セミの抜け殻

 はなぐみの大きな窓から外を眺める子どもたち。「今日は雨降ってないね」と話していると、「お外行こう」「セミの抜け殻探す!」という声が聞こえてきた。

 昨日は雨が降ってしまい、セミの抜け殻探しを中断したことをしっかりと覚えていたのだ。保育者がセミの羽化について描かれている絵本「とくべつなよる」読み始めると、真剣に聞き入る子どもたち。

 セミの抜け殻について、ますます関心が出てきたようで、「早く行こう」「セミの抜け殻見つける」と意欲的な言葉が出てくる。

 早速、園の裏手へ出発!抜け殻を入れるためのビニール袋を握りしめ、心なしかいつもより大股でしっかりとした足取りだ。今日こそはセミの抜け殻を取ってこようという意気込みが感じられる。

 園舎の角を曲がったあたりで、最初の抜け殻を発見した。抜け殻を囲むように集まる子どもたち。ところが誰も触ろうとしない。抜け殻を取り囲むようにして見つめている。

 先ほどの絵本の中で、セミの幼虫が歩いて登っている姿を見たからか、目の前の抜け殻が、まだ生きていると思っているのかもしれない。

 「触ってみたら?」「中に入っているかな?」という保育者の言葉に、そうっと手を伸ばしたり、引っ込めたり。何度か繰り返してようやく手に取ることができた。背中の割れ目から中を覗き込み、「入ってないよ」と友だちに伝えている。

 園の裏門周辺へ行くと、沢山のセミの抜け殻が塀に付いているのを発見し、驚く子どもたち。笑顔で指差し、うわずった声で伝える子もいれば、予想より沢山いたことに驚いて、少し後退りながら見つめる子もいる。

 それでも皆一様に興味津々で、間近で見ようと斜面を登ってくる。

 楽しみにしていたセミの抜け殻が目の前にある。
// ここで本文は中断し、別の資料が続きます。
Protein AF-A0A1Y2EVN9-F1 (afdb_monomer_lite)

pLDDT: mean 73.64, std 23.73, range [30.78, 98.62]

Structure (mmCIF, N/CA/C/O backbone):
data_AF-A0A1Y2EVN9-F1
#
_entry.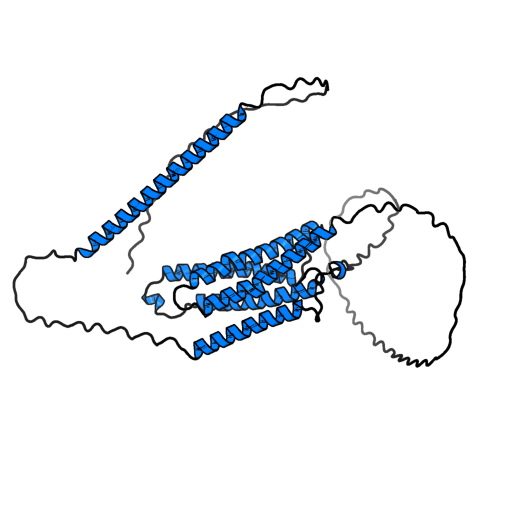id   AF-A0A1Y2EVN9-F1
#
loop_
_atom_site.group_PDB
_atom_site.id
_atom_site.type_symbol
_atom_site.label_atom_id
_atom_site.label_alt_id
_atom_site.label_comp_id
_atom_site.label_asym_id
_atom_site.label_entity_id
_atom_site.label_seq_id
_atom_site.pdbx_PDB_ins_code
_atom_site.Cartn_x
_atom_site.Cartn_y
_atom_site.Cartn_z
_atom_site.occupancy
_atom_site.B_iso_or_equiv
_atom_site.auth_seq_id
_atom_site.auth_comp_id
_atom_site.auth_asym_id
_atom_site.auth_atom_id
_atom_site.pdbx_PDB_model_num
ATOM 1 N N . MET A 1 1 ? -19.627 15.706 5.560 1.00 34.94 1 MET A N 1
ATOM 2 C CA . MET A 1 1 ? -20.431 14.649 6.206 1.00 34.94 1 MET A CA 1
ATOM 3 C C . MET A 1 1 ? -19.905 14.470 7.611 1.00 34.94 1 MET A C 1
ATOM 5 O O . MET A 1 1 ? -18.708 14.255 7.759 1.00 34.94 1 MET A O 1
ATOM 9 N N . ASP A 1 2 ? -20.760 14.638 8.614 1.00 34.47 2 ASP A N 1
ATOM 10 C CA . ASP A 1 2 ? -20.383 14.423 10.007 1.00 34.47 2 ASP A CA 1
ATOM 11 C C . ASP A 1 2 ? -20.301 12.914 10.277 1.00 34.47 2 ASP A C 1
ATOM 13 O O . ASP A 1 2 ? -21.312 12.223 10.370 1.00 34.47 2 ASP A O 1
ATOM 17 N N . LEU A 1 3 ? -19.076 12.385 10.314 1.00 41.66 3 LEU A N 1
ATOM 18 C CA . LEU A 1 3 ? -18.809 10.964 10.560 1.00 41.66 3 LEU A CA 1
ATOM 19 C C . LEU A 1 3 ? -18.911 10.602 12.052 1.00 41.66 3 LEU A C 1
ATOM 21 O O . LEU A 1 3 ? -18.780 9.424 12.403 1.00 41.66 3 LEU A O 1
ATOM 25 N N . SER A 1 4 ? -19.123 11.587 12.936 1.00 45.50 4 SER A N 1
ATOM 26 C CA . SER A 1 4 ? -19.107 11.387 14.387 1.00 45.50 4 SER A CA 1
ATOM 27 C C . SER A 1 4 ? -20.281 10.544 14.896 1.00 45.50 4 SER A C 1
ATOM 29 O O . SER A 1 4 ? -20.102 9.814 15.874 1.00 45.50 4 SER A O 1
ATOM 31 N N . SER A 1 5 ? -21.424 10.562 14.199 1.00 46.28 5 SER A N 1
ATOM 32 C CA . SER A 1 5 ? -22.664 9.873 14.588 1.00 46.28 5 SER A CA 1
ATOM 33 C C . SER A 1 5 ? -22.692 8.373 14.262 1.00 46.28 5 SER A C 1
ATOM 35 O O . SER A 1 5 ? -23.429 7.622 14.894 1.00 46.28 5 SER A O 1
ATOM 37 N N . THR A 1 6 ? -21.864 7.899 13.323 1.00 50.53 6 THR A N 1
ATOM 38 C CA . THR A 1 6 ? -21.842 6.481 12.897 1.00 50.53 6 THR A CA 1
ATOM 39 C C . THR A 1 6 ? -21.012 5.558 13.790 1.00 50.53 6 THR A C 1
ATOM 41 O O . THR A 1 6 ? -21.152 4.341 13.706 1.00 50.53 6 THR A O 1
ATOM 44 N N . PHE A 1 7 ? -20.156 6.107 14.655 1.00 44.53 7 PHE A N 1
ATOM 45 C CA . PHE A 1 7 ? -19.360 5.331 15.610 1.00 44.53 7 PHE A CA 1
ATOM 46 C C . PHE A 1 7 ? -19.925 5.513 17.020 1.00 44.53 7 PHE A C 1
ATOM 48 O O . PHE A 1 7 ? -19.379 6.272 17.826 1.00 44.53 7 PHE A O 1
ATOM 55 N N . SER A 1 8 ? -21.020 4.814 17.327 1.00 47.16 8 SER A N 1
ATOM 56 C CA . SER A 1 8 ? -21.505 4.717 18.704 1.00 47.16 8 SER A CA 1
ATOM 57 C C . SER A 1 8 ? -20.593 3.773 19.489 1.00 47.16 8 SER A C 1
ATOM 59 O O . SER A 1 8 ? -20.659 2.554 19.342 1.00 47.16 8 SER A O 1
ATOM 61 N N . ALA A 1 9 ? -19.735 4.334 20.347 1.00 46.75 9 ALA A N 1
ATOM 62 C CA . ALA A 1 9 ? -18.887 3.557 21.257 1.00 46.75 9 ALA A CA 1
ATOM 63 C C . ALA A 1 9 ? -19.705 2.656 22.208 1.00 46.75 9 ALA A C 1
ATOM 65 O O . ALA A 1 9 ? -19.168 1.697 22.755 1.00 46.75 9 ALA A O 1
ATOM 66 N N . SER A 1 10 ? -21.008 2.930 22.360 1.00 43.56 10 SER A N 1
ATOM 67 C CA . SER A 1 10 ? -21.938 2.142 23.172 1.00 43.56 10 SER A CA 1
ATOM 68 C C . SER A 1 10 ? -22.280 0.779 22.551 1.00 43.56 10 SER A C 1
ATOM 70 O O . SER A 1 10 ? -22.533 -0.166 23.291 1.00 43.56 10 SER A O 1
ATOM 72 N N . ALA A 1 11 ? -22.200 0.627 21.222 1.00 43.34 11 ALA A N 1
ATOM 73 C CA . ALA A 1 11 ? -22.446 -0.655 20.546 1.00 43.34 11 ALA A CA 1
ATOM 74 C C . ALA A 1 11 ? -21.252 -1.626 20.627 1.00 43.34 11 ALA A C 1
ATOM 76 O O . ALA A 1 11 ? -21.400 -2.817 20.372 1.00 43.34 11 ALA A O 1
ATOM 77 N N . ALA A 1 12 ? -20.078 -1.136 21.041 1.00 42.50 12 ALA A N 1
ATOM 78 C CA . ALA A 1 12 ? -18.939 -1.962 21.426 1.00 42.50 12 ALA A CA 1
ATOM 79 C C . ALA A 1 12 ? -18.917 -2.207 22.943 1.00 42.50 12 ALA A C 1
ATOM 81 O O . ALA A 1 12 ? -17.842 -2.308 23.546 1.00 42.50 12 ALA A O 1
ATOM 82 N N . ALA A 1 13 ? -20.094 -2.371 23.559 1.00 40.84 13 ALA A N 1
ATOM 83 C CA . ALA A 1 13 ? -20.227 -3.292 24.677 1.00 40.84 13 ALA A CA 1
ATOM 84 C C . ALA A 1 13 ? -19.858 -4.687 24.151 1.00 40.84 13 ALA A C 1
ATOM 86 O O . ALA A 1 13 ? -20.698 -5.537 23.885 1.00 40.84 13 ALA A O 1
ATOM 87 N N . VAL A 1 14 ? -18.556 -4.902 23.952 1.00 41.34 14 VAL A N 1
ATOM 88 C CA . VAL A 1 14 ? -17.957 -6.215 24.064 1.00 41.34 14 VAL A CA 1
ATOM 89 C C . VAL A 1 14 ? -18.363 -6.630 25.465 1.00 41.34 14 VAL A C 1
ATOM 91 O O . VAL A 1 14 ? -17.728 -6.208 26.433 1.00 41.34 14 VAL A O 1
ATOM 94 N N . SER A 1 15 ? -19.475 -7.364 25.578 1.00 39.38 15 SER A N 1
ATOM 95 C CA . SER A 1 15 ? -19.688 -8.259 26.698 1.00 39.38 15 SER A CA 1
ATOM 96 C C . SER A 1 15 ? -18.334 -8.910 26.889 1.00 39.38 15 SER A C 1
ATOM 98 O O . SER A 1 15 ? -17.832 -9.559 25.965 1.00 39.38 15 SER A O 1
ATOM 100 N N . ALA A 1 16 ? -17.678 -8.608 28.014 1.00 35.81 16 ALA A N 1
ATOM 101 C CA . ALA A 1 16 ? -16.493 -9.344 28.409 1.00 35.81 16 ALA A CA 1
ATOM 102 C C . ALA A 1 16 ? -16.835 -10.812 28.145 1.00 35.81 16 ALA A C 1
ATOM 104 O O . ALA A 1 16 ? -17.944 -11.207 28.524 1.00 35.81 16 ALA A O 1
ATOM 105 N N . PRO A 1 17 ? -16.013 -11.568 27.394 1.00 36.44 17 PRO A N 1
ATOM 106 C CA . PRO A 1 17 ? -16.345 -12.950 27.116 1.00 36.44 17 PRO A CA 1
ATOM 107 C C . PRO A 1 17 ? -16.659 -13.585 28.464 1.00 36.44 17 PRO A C 1
ATOM 109 O O . PRO A 1 17 ? -15.813 -13.585 29.361 1.00 36.44 17 PRO A O 1
ATOM 112 N N . LEU A 1 18 ? -17.918 -13.999 28.620 1.00 34.16 18 LEU A N 1
ATOM 113 C CA . LEU A 1 18 ? -18.424 -14.722 29.772 1.00 34.16 18 LEU A CA 1
ATOM 114 C C . LEU A 1 18 ? -17.765 -16.101 29.733 1.00 34.16 18 LEU A C 1
ATOM 116 O O . LEU A 1 18 ? -18.404 -17.111 29.472 1.00 34.16 18 LEU A O 1
ATOM 120 N N . TYR A 1 19 ? -16.460 -16.150 29.969 1.00 30.78 19 TYR A N 1
ATOM 121 C CA . TYR A 1 19 ? -15.894 -17.284 30.653 1.00 30.78 19 TYR A CA 1
ATOM 122 C C . TYR A 1 19 ? -16.350 -17.091 32.090 1.00 30.78 19 TYR A C 1
ATOM 124 O O . TYR A 1 19 ? -15.742 -16.348 32.862 1.00 30.78 19 TYR A O 1
ATOM 132 N N . SER A 1 20 ? -17.476 -17.710 32.435 1.00 35.25 20 SER A N 1
ATOM 133 C CA . SER A 1 20 ? -17.718 -18.076 33.816 1.00 35.25 20 SER A CA 1
ATOM 134 C C . SER A 1 20 ? -16.542 -18.961 34.216 1.00 35.25 20 SER A C 1
ATOM 136 O O . SER A 1 20 ? -16.528 -20.164 33.957 1.00 35.25 20 SER A O 1
ATOM 138 N N . ILE A 1 21 ? -15.512 -18.360 34.810 1.00 32.78 21 ILE A N 1
ATOM 139 C CA . ILE A 1 21 ? -14.719 -19.094 35.777 1.00 32.78 21 ILE A CA 1
ATOM 140 C C . ILE A 1 21 ? -15.749 -19.432 36.841 1.00 32.78 21 ILE A C 1
ATOM 142 O O . ILE A 1 21 ? -16.159 -18.570 37.618 1.00 32.78 21 ILE A O 1
ATOM 146 N N . THR A 1 22 ? -16.243 -20.666 36.805 1.00 35.19 22 THR A N 1
ATOM 147 C CA . THR A 1 22 ? -16.845 -21.293 37.968 1.00 35.19 22 THR A CA 1
ATOM 148 C C . THR A 1 22 ? -15.737 -21.299 39.008 1.00 35.19 22 THR A C 1
ATOM 150 O O . THR A 1 22 ? -14.952 -22.238 39.102 1.00 35.19 22 THR A O 1
ATOM 153 N N . ALA A 1 23 ? -15.598 -20.189 39.729 1.00 35.47 23 ALA A N 1
ATOM 154 C CA . ALA A 1 23 ? -14.927 -20.184 41.001 1.00 35.47 23 ALA A CA 1
ATOM 155 C C . ALA A 1 23 ? -15.796 -21.102 41.848 1.00 35.47 23 ALA A C 1
ATOM 157 O O . ALA A 1 23 ? -16.858 -20.704 42.325 1.00 35.47 23 ALA A O 1
ATOM 158 N N . SER A 1 24 ? -15.400 -22.374 41.929 1.00 33.91 24 SER A N 1
ATOM 159 C CA . SER A 1 24 ? -15.889 -23.252 42.970 1.00 33.91 24 SER A CA 1
ATOM 160 C C . SER A 1 24 ? -15.668 -22.485 44.264 1.00 33.91 24 SER A C 1
ATOM 162 O O . SER A 1 24 ? -14.526 -22.217 44.646 1.00 33.91 24 SER A O 1
ATOM 164 N N . SER A 1 25 ? -16.761 -22.077 44.893 1.00 40.16 25 SER A N 1
ATOM 165 C CA . SER A 1 25 ? -16.790 -21.616 46.267 1.00 40.16 25 SER A CA 1
ATOM 166 C C . SER A 1 25 ? -16.389 -22.798 47.150 1.00 40.16 25 SER A C 1
ATOM 168 O O . SER A 1 25 ? -17.229 -23.469 47.743 1.00 40.16 25 SER A O 1
ATOM 170 N N . GLY A 1 26 ? -15.092 -23.103 47.163 1.00 34.59 26 GLY A N 1
ATOM 171 C CA . GLY A 1 26 ? -14.462 -23.917 48.180 1.00 34.59 26 GLY A CA 1
ATOM 172 C C . GLY A 1 26 ? -14.413 -23.065 49.432 1.00 34.59 26 GLY A C 1
ATOM 173 O O . GLY A 1 26 ? -13.528 -22.226 49.583 1.00 34.59 26 GLY A O 1
ATOM 174 N N . GLY A 1 27 ? -15.419 -23.226 50.288 1.00 44.00 27 GLY A N 1
ATOM 175 C CA . GLY A 1 27 ? -15.345 -22.757 51.659 1.00 44.00 27 GLY A CA 1
ATOM 176 C C . GLY A 1 27 ? -14.179 -23.463 52.339 1.00 44.00 27 GLY A C 1
ATOM 177 O O . GLY A 1 27 ? -14.243 -24.663 52.581 1.00 44.00 27 GLY A O 1
ATOM 178 N N . SER A 1 28 ? -13.116 -22.718 52.627 1.00 37.31 28 SER A N 1
ATOM 179 C CA . SER A 1 28 ? -12.024 -23.196 53.466 1.00 37.31 28 SER A CA 1
ATOM 180 C C . SER A 1 28 ? -12.242 -22.677 54.876 1.00 37.31 28 SER A C 1
ATOM 182 O O . SER A 1 28 ? -11.892 -21.550 55.223 1.00 37.31 28 SER A O 1
ATOM 184 N N . SER A 1 29 ? -12.870 -23.541 55.666 1.00 37.34 29 SER A N 1
ATOM 185 C CA . SER A 1 29 ? -12.788 -23.570 57.117 1.00 37.34 29 SER A CA 1
ATOM 186 C C . SER A 1 29 ? -11.329 -23.560 57.570 1.00 37.34 29 SER A C 1
ATOM 188 O O . SER A 1 29 ? -10.499 -24.309 57.055 1.00 37.34 29 SER A O 1
ATOM 190 N N . ALA A 1 30 ? -11.044 -22.730 58.568 1.00 40.97 30 ALA A N 1
ATOM 191 C CA . ALA A 1 30 ? -9.819 -22.783 59.344 1.00 40.97 30 ALA A CA 1
ATOM 192 C C . ALA A 1 30 ? -9.633 -24.179 59.962 1.00 40.97 30 ALA A C 1
ATOM 194 O O . ALA A 1 30 ? -10.566 -24.730 60.546 1.00 40.97 30 ALA A O 1
ATOM 195 N N . GLY A 1 31 ? -8.426 -24.734 59.865 1.00 35.88 31 GLY A N 1
ATOM 196 C CA . GLY A 1 31 ? -8.103 -25.990 60.527 1.00 35.88 31 GLY A CA 1
ATOM 197 C C . GLY A 1 31 ? -6.674 -26.454 60.288 1.00 35.88 31 GLY A C 1
ATOM 198 O O . GLY A 1 31 ? -6.390 -27.061 59.267 1.00 35.88 31 GLY A O 1
ATOM 199 N N . GLY A 1 32 ? -5.820 -26.216 61.285 1.00 35.16 32 GLY A N 1
ATOM 200 C CA . GLY A 1 32 ? -4.882 -27.231 61.769 1.00 35.16 32 GLY A CA 1
ATOM 201 C C . GLY A 1 32 ? -3.569 -27.422 61.015 1.00 35.16 32 GLY A C 1
ATOM 202 O O . GLY A 1 32 ? -3.515 -27.994 59.934 1.00 35.16 32 GLY A O 1
ATOM 203 N N . ALA A 1 33 ? -2.487 -27.033 61.686 1.00 42.38 33 ALA A N 1
ATOM 204 C CA . ALA A 1 33 ? -1.132 -27.478 61.407 1.00 42.38 33 ALA A CA 1
ATOM 205 C C . ALA A 1 33 ? -0.999 -29.012 61.482 1.00 42.38 33 ALA A C 1
ATOM 207 O O . ALA A 1 33 ? -1.585 -29.655 62.351 1.00 42.38 33 ALA A O 1
ATOM 208 N N . GLY A 1 34 ? -0.151 -29.574 60.622 1.00 33.62 34 GLY A N 1
ATOM 209 C CA . GLY A 1 34 ? 0.265 -30.972 60.679 1.00 33.62 34 GLY A CA 1
ATOM 210 C C . GLY A 1 34 ? 1.383 -31.238 59.680 1.00 33.62 34 GLY A C 1
ATOM 211 O O . GLY A 1 34 ? 1.138 -31.403 58.491 1.00 33.62 34 GLY A O 1
ATOM 212 N N . ALA A 1 35 ? 2.620 -31.230 60.168 1.00 45.34 35 ALA A N 1
ATOM 213 C CA . ALA A 1 35 ? 3.794 -31.648 59.421 1.00 45.34 35 ALA A CA 1
ATOM 214 C C . ALA A 1 35 ? 3.824 -33.178 59.285 1.00 45.34 35 ALA A C 1
ATOM 216 O O . ALA A 1 35 ? 3.677 -33.875 60.285 1.00 45.34 35 ALA A O 1
ATOM 217 N N . SER A 1 36 ? 4.126 -33.694 58.093 1.00 39.09 36 SER A N 1
ATOM 218 C CA . SER A 1 36 ? 4.818 -34.978 57.957 1.00 39.09 36 SER A CA 1
ATOM 219 C C . SER A 1 36 ? 5.502 -35.117 56.597 1.00 39.09 36 SER A C 1
ATOM 221 O O . SER A 1 36 ? 4.943 -34.841 55.540 1.00 39.09 36 SER A O 1
ATOM 223 N N . SER A 1 37 ? 6.745 -35.559 56.704 1.00 42.06 37 SER A N 1
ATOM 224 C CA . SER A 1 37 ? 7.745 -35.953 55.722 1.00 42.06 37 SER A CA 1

もう少しで触れそうなくらいまで手を伸ばすが、触れそうになると、体を震わせるようにして慌てて手を引っ込める。取りたいのに、なかなか勇気が出ないもどかしさ。

 近くにいる友だちの腕を掴んで、取って欲しいと訴える。頼まれた子も、さっきまで同じように手を出したり引っ込めたりしていたのだが、頼られたことで勇気が湧いたのか、表情が変わった。目に力を込めて抜け殻を見つめると、エイッと引っ張った。案外簡単に、板から抜け殻が外れ、ホッとした表情で友だちのビニール袋の中へと入れる。

 すると何人かの子どもたちが、同じように取ることができるようになると、取った抜け殻を気前よく友だちの袋に入れてあげていた。

 園庭へ戻ると、他のクラスの保育者やにじぐみの子どもたちに、取ってきた抜け殻を披露していた。「すごいね」「沢山あるね」と称賛の言葉を聞き、自信あふれる表情で袋を広げて見せていた。

 取った抜け殻を友だちの袋に入れてあげた子も、交渉をして、それを取ってもらった子も、自分の思いを伝え合って共に目的を達成できた喜びを、みんなに知らせているようだった。

 室内では、出発前に読んだ絵本をもう一度広げて、じっくりと観察する姿があった。外では触るのを怖がっていた子も、テーブルの上に置かれた抜け殻は難なく触ることができていた。まだ木に付いたままの抜け殻には、まだ命を感じるのかもしれない。こうやって自然に触れる体験を大事にしていきたいと思った。